Why are there such discrepencies in CPU temperature readings?

beatle

Diamond Member
Apr 2, 2001
5,661
5
81
It amazes me that after years of having on-die temperature diodes, we're still guessing how hot the core of a CPU is. Granted, there is some method to the madness that is CPU temperature readings, but it's not consistent across motherboards. Seems to me like the standard for reading the value on the cpu temperature diode would be passed on to motherboard manufacturers so that they can calibrate their sensors accordingly. Wouldn't the value be consistent at least within a chip generation? The boards have no problems with running x86 code - something far more complex than taking the value reported by the diode and turning it into a proper temperature reading.

Instead, what we find are motherboards that read the same chip with the same cooling with the same ambient temperature as having temperatures that differ by up to 10C! Is there some technical roadblock here? Is the true temperature reading not known because there is no benchmark to base the reading? Are manufacturers trying to edge each other out by offering that their board will cause your chip to run cooler? Are manufactuers just too incompetent/lazy to provide an accurate solution? I'm guessing the latter two are not true, but the former is possible. What do you think?
 

jagec

Lifer
Apr 30, 2004
24,442
6
81
because making a highly accurate on-die thermistor would cost a little more, and is not a priority for CPU manufacturers.
 

beatle

Diamond Member
Apr 2, 2001
5,661
5
81
If it's the on-die thermistor that's inaccurate, wouldn't we see these inaccuracies as similar readings across all boards?
 

Calin

Diamond Member
Apr 9, 2001
3,112
0
0
I think there might be a white noise in the reading process. So, a mainboard might make more readings, or faster readings or something and compute the average result for a longer period - this would help reduce the variations.
(just an idea, I don't know if this is implemented)
 

Peter

Elite Member
Oct 15, 1999
9,640
1
0
Inaccuracy is one thing. The other, much bigger factor is: They're cheating. There is so much hype around the importance of low CPU temperature readings, partially because that's what people are used to from back when we didn't have CPU internal probes.
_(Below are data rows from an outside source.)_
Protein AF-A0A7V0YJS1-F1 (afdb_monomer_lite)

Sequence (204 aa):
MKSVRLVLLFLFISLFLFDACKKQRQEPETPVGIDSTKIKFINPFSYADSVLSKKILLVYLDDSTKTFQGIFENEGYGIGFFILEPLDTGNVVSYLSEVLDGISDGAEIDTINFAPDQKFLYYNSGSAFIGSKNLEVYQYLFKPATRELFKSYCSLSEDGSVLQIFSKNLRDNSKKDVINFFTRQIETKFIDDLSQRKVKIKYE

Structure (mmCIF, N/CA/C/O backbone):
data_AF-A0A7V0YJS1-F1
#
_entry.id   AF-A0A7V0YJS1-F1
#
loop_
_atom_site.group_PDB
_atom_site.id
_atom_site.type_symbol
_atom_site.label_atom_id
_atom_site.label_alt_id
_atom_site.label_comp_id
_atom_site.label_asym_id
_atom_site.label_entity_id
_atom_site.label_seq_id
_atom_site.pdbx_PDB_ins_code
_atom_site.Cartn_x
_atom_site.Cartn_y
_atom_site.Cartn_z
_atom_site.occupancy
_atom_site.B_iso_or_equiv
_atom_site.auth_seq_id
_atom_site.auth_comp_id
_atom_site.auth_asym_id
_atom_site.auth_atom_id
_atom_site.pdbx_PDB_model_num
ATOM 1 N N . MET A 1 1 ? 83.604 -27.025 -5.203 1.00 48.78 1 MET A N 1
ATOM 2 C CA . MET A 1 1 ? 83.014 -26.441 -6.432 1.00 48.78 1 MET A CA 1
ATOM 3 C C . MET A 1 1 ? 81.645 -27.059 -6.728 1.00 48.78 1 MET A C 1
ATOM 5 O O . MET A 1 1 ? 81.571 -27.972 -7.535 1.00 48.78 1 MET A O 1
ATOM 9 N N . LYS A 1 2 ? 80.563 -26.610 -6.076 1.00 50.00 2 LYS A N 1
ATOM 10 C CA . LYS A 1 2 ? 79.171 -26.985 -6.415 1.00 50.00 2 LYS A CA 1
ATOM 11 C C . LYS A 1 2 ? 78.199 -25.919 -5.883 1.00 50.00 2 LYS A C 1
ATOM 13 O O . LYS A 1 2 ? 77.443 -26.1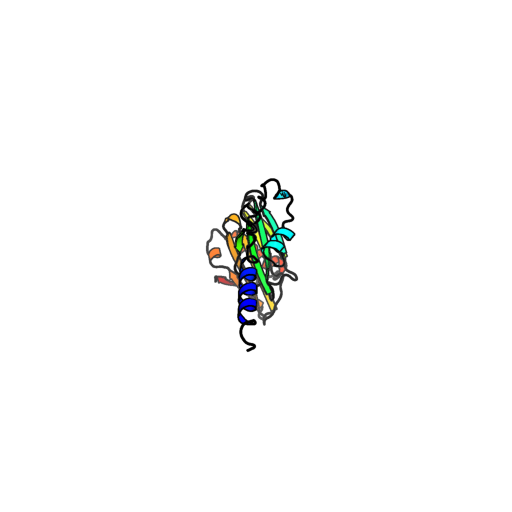90 -4.963 1.00 50.00 2 LYS A O 1
ATOM 18 N N . SER A 1 3 ? 78.247 -24.701 -6.425 1.00 53.12 3 SER A N 1
ATOM 19 C CA . SER A 1 3 ? 77.342 -23.624 -5.967 1.00 53.12 3 SER A CA 1
ATOM 20 C C . SER A 1 3 ? 76.944 -22.619 -7.054 1.00 53.12 3 SER A C 1
ATOM 22 O O . SER A 1 3 ? 76.474 -21.540 -6.730 1.00 53.12 3 SER A O 1
ATOM 24 N N . VAL A 1 4 ? 77.120 -22.939 -8.344 1.00 54.03 4 VAL A N 1
ATOM 25 C CA . VAL A 1 4 ? 76.871 -21.970 -9.441 1.00 54.03 4 VAL A CA 1
ATOM 26 C C . VAL A 1 4 ? 75.662 -22.346 -10.315 1.00 54.03 4 VAL A C 1
ATOM 28 O O . VAL A 1 4 ? 75.218 -21.557 -11.136 1.00 54.03 4 VAL A O 1
ATOM 31 N N . ARG A 1 5 ? 75.049 -23.523 -10.119 1.00 52.38 5 ARG A N 1
ATOM 32 C CA . ARG A 1 5 ? 73.918 -23.981 -10.956 1.00 52.38 5 ARG A CA 1
ATOM 33 C C . ARG A 1 5 ? 72.516 -23.699 -10.403 1.00 52.38 5 ARG A C 1
ATOM 35 O O . ARG A 1 5 ? 71.555 -23.917 -11.128 1.00 52.38 5 ARG A O 1
ATOM 42 N N . LEU A 1 6 ? 72.376 -23.207 -9.168 1.00 47.66 6 LEU A N 1
ATOM 43 C CA . LEU A 1 6 ? 71.052 -23.038 -8.544 1.00 47.66 6 LEU A CA 1
ATOM 44 C C . LEU A 1 6 ? 70.418 -21.655 -8.796 1.00 47.66 6 LEU A C 1
ATOM 46 O O . LEU A 1 6 ? 69.199 -21.533 -8.797 1.00 47.66 6 LEU A O 1
ATOM 50 N N . VAL A 1 7 ? 71.226 -20.622 -9.057 1.00 51.75 7 VAL A N 1
ATOM 51 C CA . VAL A 1 7 ? 70.735 -19.234 -9.187 1.00 51.75 7 VAL A CA 1
ATOM 52 C C . VAL A 1 7 ? 70.134 -18.954 -10.573 1.00 51.75 7 VAL A C 1
ATOM 54 O O . VAL A 1 7 ? 69.188 -18.183 -10.695 1.00 51.75 7 VAL A O 1
ATOM 57 N N . LEU A 1 8 ? 70.608 -19.640 -11.619 1.00 49.19 8 LEU A N 1
ATOM 58 C CA . LEU A 1 8 ? 70.091 -19.474 -12.985 1.00 49.19 8 LEU A CA 1
ATOM 59 C C . LEU A 1 8 ? 68.724 -20.141 -13.213 1.00 49.19 8 LEU A C 1
ATOM 61 O O . LEU A 1 8 ? 67.966 -19.679 -14.061 1.00 49.19 8 LEU A O 1
ATOM 65 N N . LEU A 1 9 ? 68.376 -21.180 -12.442 1.00 49.47 9 LEU A N 1
ATOM 66 C CA . LEU A 1 9 ? 67.077 -21.853 -12.575 1.00 49.47 9 LEU A CA 1
ATOM 67 C C . LEU A 1 9 ? 65.927 -21.009 -11.995 1.00 49.47 9 LEU A C 1
ATOM 69 O O . LEU A 1 9 ? 64.819 -21.025 -12.524 1.00 49.47 9 LEU A O 1
ATOM 73 N N . PHE A 1 10 ? 66.201 -20.223 -10.948 1.00 51.69 10 PHE A N 1
ATOM 74 C CA . PHE A 1 10 ? 65.212 -19.331 -10.332 1.00 51.69 10 PHE A CA 1
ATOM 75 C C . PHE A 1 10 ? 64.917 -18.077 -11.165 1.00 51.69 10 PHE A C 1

The outcome is that quite a few mainboard BIOSes display a LOWER number than what's actually being measured - and because they do the same thing in the ACPI thermal zone object, you'll get the same "adjusted" reading later, when a tool like Sandra inquires it.
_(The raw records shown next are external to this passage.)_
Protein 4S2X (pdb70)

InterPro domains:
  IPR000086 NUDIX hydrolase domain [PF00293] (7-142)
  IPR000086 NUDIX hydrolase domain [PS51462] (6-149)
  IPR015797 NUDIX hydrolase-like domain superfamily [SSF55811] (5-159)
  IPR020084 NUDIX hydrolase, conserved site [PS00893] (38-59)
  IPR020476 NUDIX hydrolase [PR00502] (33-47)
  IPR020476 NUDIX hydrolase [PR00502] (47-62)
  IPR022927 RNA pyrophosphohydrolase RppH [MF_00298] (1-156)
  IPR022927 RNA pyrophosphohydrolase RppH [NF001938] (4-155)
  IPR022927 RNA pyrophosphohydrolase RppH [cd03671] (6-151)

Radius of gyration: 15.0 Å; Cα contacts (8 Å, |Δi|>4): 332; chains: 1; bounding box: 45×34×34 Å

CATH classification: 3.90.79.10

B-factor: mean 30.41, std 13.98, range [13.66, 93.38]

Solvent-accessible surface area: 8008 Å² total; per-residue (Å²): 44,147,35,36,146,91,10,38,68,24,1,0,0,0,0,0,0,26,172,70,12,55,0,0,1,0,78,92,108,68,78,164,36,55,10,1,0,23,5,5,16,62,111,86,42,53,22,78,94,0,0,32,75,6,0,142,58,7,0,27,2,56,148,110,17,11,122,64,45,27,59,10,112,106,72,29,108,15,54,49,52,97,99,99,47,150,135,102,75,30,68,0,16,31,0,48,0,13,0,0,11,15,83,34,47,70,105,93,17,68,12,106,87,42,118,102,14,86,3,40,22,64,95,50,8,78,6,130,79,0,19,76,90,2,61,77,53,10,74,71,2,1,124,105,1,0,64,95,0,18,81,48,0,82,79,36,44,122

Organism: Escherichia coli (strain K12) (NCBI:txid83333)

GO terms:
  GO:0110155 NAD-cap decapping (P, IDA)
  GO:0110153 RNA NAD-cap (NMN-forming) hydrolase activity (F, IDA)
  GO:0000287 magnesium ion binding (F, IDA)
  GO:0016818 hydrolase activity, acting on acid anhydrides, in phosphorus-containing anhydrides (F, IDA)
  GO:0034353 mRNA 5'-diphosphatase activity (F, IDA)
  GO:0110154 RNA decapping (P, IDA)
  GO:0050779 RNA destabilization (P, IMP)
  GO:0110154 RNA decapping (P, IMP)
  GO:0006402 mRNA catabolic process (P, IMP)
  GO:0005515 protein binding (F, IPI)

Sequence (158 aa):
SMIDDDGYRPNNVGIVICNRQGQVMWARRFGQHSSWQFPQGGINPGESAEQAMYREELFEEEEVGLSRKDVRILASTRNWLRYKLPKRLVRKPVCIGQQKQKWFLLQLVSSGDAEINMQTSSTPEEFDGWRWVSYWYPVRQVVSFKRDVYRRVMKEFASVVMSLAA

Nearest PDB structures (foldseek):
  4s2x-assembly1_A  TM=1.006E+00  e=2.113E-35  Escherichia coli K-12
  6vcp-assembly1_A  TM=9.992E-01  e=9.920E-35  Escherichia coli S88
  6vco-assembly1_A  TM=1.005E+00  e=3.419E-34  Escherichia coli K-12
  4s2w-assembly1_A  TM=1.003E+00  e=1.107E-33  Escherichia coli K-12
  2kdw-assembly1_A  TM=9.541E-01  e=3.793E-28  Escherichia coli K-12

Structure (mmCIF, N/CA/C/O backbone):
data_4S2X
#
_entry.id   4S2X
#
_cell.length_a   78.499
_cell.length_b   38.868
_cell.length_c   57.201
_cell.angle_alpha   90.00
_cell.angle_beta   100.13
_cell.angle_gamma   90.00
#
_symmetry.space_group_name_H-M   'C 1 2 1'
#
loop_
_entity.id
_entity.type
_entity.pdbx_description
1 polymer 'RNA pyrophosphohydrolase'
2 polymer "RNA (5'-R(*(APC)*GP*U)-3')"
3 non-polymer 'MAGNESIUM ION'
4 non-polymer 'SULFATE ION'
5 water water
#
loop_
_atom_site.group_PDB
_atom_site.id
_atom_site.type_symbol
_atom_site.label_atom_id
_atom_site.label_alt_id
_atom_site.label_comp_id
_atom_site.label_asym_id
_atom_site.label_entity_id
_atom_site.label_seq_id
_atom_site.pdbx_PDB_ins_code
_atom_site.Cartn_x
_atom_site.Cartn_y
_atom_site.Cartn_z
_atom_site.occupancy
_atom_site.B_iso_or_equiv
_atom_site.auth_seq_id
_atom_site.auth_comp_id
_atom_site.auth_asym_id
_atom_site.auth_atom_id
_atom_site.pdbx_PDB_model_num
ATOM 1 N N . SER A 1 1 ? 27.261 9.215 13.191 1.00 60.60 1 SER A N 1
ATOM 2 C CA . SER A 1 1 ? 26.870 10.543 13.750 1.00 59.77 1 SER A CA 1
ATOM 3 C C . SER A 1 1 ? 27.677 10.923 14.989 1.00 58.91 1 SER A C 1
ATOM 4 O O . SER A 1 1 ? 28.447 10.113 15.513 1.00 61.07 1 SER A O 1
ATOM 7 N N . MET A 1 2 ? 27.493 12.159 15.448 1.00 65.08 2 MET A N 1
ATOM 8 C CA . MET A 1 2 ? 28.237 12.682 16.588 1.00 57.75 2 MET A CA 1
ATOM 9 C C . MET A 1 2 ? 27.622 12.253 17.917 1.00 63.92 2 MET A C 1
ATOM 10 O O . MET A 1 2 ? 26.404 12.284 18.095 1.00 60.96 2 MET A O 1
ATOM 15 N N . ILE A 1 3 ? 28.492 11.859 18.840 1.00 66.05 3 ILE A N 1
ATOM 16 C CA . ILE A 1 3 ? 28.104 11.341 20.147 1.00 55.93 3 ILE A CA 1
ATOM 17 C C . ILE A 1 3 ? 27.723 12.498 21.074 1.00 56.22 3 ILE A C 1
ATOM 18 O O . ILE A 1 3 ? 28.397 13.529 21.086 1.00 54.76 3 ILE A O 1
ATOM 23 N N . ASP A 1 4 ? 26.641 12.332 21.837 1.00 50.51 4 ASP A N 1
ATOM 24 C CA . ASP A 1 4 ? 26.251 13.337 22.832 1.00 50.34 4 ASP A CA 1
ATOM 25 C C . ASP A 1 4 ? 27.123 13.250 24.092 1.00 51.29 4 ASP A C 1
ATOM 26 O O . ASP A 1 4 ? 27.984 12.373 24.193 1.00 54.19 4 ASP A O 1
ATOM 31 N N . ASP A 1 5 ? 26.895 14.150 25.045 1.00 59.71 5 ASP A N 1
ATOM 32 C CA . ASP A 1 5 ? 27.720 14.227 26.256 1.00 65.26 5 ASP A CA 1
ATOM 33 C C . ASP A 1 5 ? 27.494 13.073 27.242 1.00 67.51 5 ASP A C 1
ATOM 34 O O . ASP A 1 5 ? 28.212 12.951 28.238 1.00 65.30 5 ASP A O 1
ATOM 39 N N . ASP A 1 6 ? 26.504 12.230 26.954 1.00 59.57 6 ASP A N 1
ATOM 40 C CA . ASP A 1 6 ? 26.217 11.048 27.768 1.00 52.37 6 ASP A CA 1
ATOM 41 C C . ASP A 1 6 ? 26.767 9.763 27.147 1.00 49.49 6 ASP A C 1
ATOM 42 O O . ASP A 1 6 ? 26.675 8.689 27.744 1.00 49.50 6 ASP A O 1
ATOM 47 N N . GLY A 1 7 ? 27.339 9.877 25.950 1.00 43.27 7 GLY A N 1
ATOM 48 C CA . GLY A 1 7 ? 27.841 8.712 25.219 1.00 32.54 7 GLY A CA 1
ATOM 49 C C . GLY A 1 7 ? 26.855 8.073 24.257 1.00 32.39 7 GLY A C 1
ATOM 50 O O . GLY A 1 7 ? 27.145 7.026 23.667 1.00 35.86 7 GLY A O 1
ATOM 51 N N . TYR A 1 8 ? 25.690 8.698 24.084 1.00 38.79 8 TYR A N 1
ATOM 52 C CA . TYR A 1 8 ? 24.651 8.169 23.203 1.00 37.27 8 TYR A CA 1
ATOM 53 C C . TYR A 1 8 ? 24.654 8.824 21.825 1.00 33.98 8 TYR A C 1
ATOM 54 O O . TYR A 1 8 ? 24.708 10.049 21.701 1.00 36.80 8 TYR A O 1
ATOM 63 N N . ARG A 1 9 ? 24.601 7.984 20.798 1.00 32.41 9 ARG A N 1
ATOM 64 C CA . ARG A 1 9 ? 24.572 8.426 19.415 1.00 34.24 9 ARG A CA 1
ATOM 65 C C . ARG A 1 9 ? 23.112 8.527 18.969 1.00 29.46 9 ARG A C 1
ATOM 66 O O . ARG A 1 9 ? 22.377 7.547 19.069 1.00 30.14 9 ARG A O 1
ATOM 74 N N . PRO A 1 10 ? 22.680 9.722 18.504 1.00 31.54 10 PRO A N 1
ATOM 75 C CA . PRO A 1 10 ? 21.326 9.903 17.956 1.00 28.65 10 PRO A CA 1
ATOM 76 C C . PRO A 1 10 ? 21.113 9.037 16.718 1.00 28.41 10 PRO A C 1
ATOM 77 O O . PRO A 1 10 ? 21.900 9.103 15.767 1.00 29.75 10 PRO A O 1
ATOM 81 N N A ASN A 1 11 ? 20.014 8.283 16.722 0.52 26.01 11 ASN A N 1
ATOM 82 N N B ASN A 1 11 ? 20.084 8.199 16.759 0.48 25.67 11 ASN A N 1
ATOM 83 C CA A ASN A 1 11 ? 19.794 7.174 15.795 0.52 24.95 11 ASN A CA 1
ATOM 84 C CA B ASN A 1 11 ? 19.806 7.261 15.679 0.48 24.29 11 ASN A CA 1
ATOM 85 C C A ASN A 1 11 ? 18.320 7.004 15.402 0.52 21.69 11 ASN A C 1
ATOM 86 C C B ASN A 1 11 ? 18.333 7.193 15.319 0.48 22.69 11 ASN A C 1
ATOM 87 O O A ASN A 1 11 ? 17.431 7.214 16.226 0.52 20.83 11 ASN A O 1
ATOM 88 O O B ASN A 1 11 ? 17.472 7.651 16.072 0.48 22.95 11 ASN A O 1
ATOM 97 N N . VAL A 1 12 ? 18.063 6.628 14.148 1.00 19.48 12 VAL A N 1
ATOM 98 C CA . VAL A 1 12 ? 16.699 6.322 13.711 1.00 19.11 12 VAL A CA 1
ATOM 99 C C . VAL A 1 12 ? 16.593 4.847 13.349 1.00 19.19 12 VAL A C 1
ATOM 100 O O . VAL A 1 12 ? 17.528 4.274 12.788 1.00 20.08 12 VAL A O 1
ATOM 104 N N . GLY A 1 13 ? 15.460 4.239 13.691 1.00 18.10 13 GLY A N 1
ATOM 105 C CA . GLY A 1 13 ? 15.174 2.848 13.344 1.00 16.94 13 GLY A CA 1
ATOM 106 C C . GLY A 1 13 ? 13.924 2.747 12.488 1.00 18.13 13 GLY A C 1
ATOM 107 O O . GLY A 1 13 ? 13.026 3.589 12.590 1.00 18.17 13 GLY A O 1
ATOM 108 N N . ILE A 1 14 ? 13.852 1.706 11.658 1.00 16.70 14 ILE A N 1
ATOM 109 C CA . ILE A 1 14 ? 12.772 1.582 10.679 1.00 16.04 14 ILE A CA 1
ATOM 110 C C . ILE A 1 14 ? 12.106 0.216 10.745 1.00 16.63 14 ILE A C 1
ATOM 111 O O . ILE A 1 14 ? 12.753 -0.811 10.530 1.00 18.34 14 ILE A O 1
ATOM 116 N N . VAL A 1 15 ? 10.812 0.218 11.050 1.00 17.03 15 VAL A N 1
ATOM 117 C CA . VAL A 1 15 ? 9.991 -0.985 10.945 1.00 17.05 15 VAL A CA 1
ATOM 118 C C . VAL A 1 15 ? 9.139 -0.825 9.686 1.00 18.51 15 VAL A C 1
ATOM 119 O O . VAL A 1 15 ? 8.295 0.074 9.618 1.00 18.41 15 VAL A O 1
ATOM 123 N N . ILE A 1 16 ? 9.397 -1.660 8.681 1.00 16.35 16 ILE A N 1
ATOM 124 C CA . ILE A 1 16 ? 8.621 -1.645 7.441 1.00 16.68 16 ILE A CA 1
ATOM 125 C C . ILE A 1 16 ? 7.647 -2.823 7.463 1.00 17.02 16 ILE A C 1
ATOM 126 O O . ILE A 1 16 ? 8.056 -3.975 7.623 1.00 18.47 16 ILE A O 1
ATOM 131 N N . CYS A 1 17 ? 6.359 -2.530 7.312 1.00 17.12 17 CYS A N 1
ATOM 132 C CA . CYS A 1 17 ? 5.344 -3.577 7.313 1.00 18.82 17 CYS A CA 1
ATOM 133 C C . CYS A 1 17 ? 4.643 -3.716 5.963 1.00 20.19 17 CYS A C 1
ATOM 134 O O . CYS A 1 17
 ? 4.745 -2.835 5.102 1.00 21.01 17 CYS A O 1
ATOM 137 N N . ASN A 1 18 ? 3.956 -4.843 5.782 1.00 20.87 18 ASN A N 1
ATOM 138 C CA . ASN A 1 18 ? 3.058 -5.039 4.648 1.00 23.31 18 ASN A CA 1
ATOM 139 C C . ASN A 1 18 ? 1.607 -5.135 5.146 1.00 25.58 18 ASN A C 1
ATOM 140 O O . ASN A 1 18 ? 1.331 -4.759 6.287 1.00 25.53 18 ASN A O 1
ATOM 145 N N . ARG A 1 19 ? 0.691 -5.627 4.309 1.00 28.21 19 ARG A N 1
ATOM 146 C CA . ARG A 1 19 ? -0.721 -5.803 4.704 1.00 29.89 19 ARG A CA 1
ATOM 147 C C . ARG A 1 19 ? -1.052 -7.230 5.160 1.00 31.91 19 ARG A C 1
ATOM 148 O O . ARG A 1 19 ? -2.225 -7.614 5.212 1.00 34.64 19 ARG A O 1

There's no reason to panick when your CPU temperature reads 75C - for the aforementioned reasons, users do, support hotline gets swamped. Impractical solution: Try to convince users they're OK. Not working, not even if you slap them with datasheets repeatedly. Practical solution: Cook the reading. (Pun intended)
 

Matthias99

Diamond Member
Oct 7, 2003
8,808
0
0
Originally posted by: beatle
If it's the on-die thermistor that's inaccurate, wouldn't we see these inaccuracies as similar readings across all boards?

Yes, if they were 'inaccurate' in that, for example, every chip read exactly 10 degrees C lower than the 'true' temperature. However, one might read 10 degrees C too cold, one might read 10 degrees C too hot (the swing is probably not THAT large, but I hope you get the drift). The sensors are basically designed to be accurate enough to tell if your HSF is not attached, or the CPU is drastically overheating for some reason -- NOT to provide super-accurate temperature readings for tweakers.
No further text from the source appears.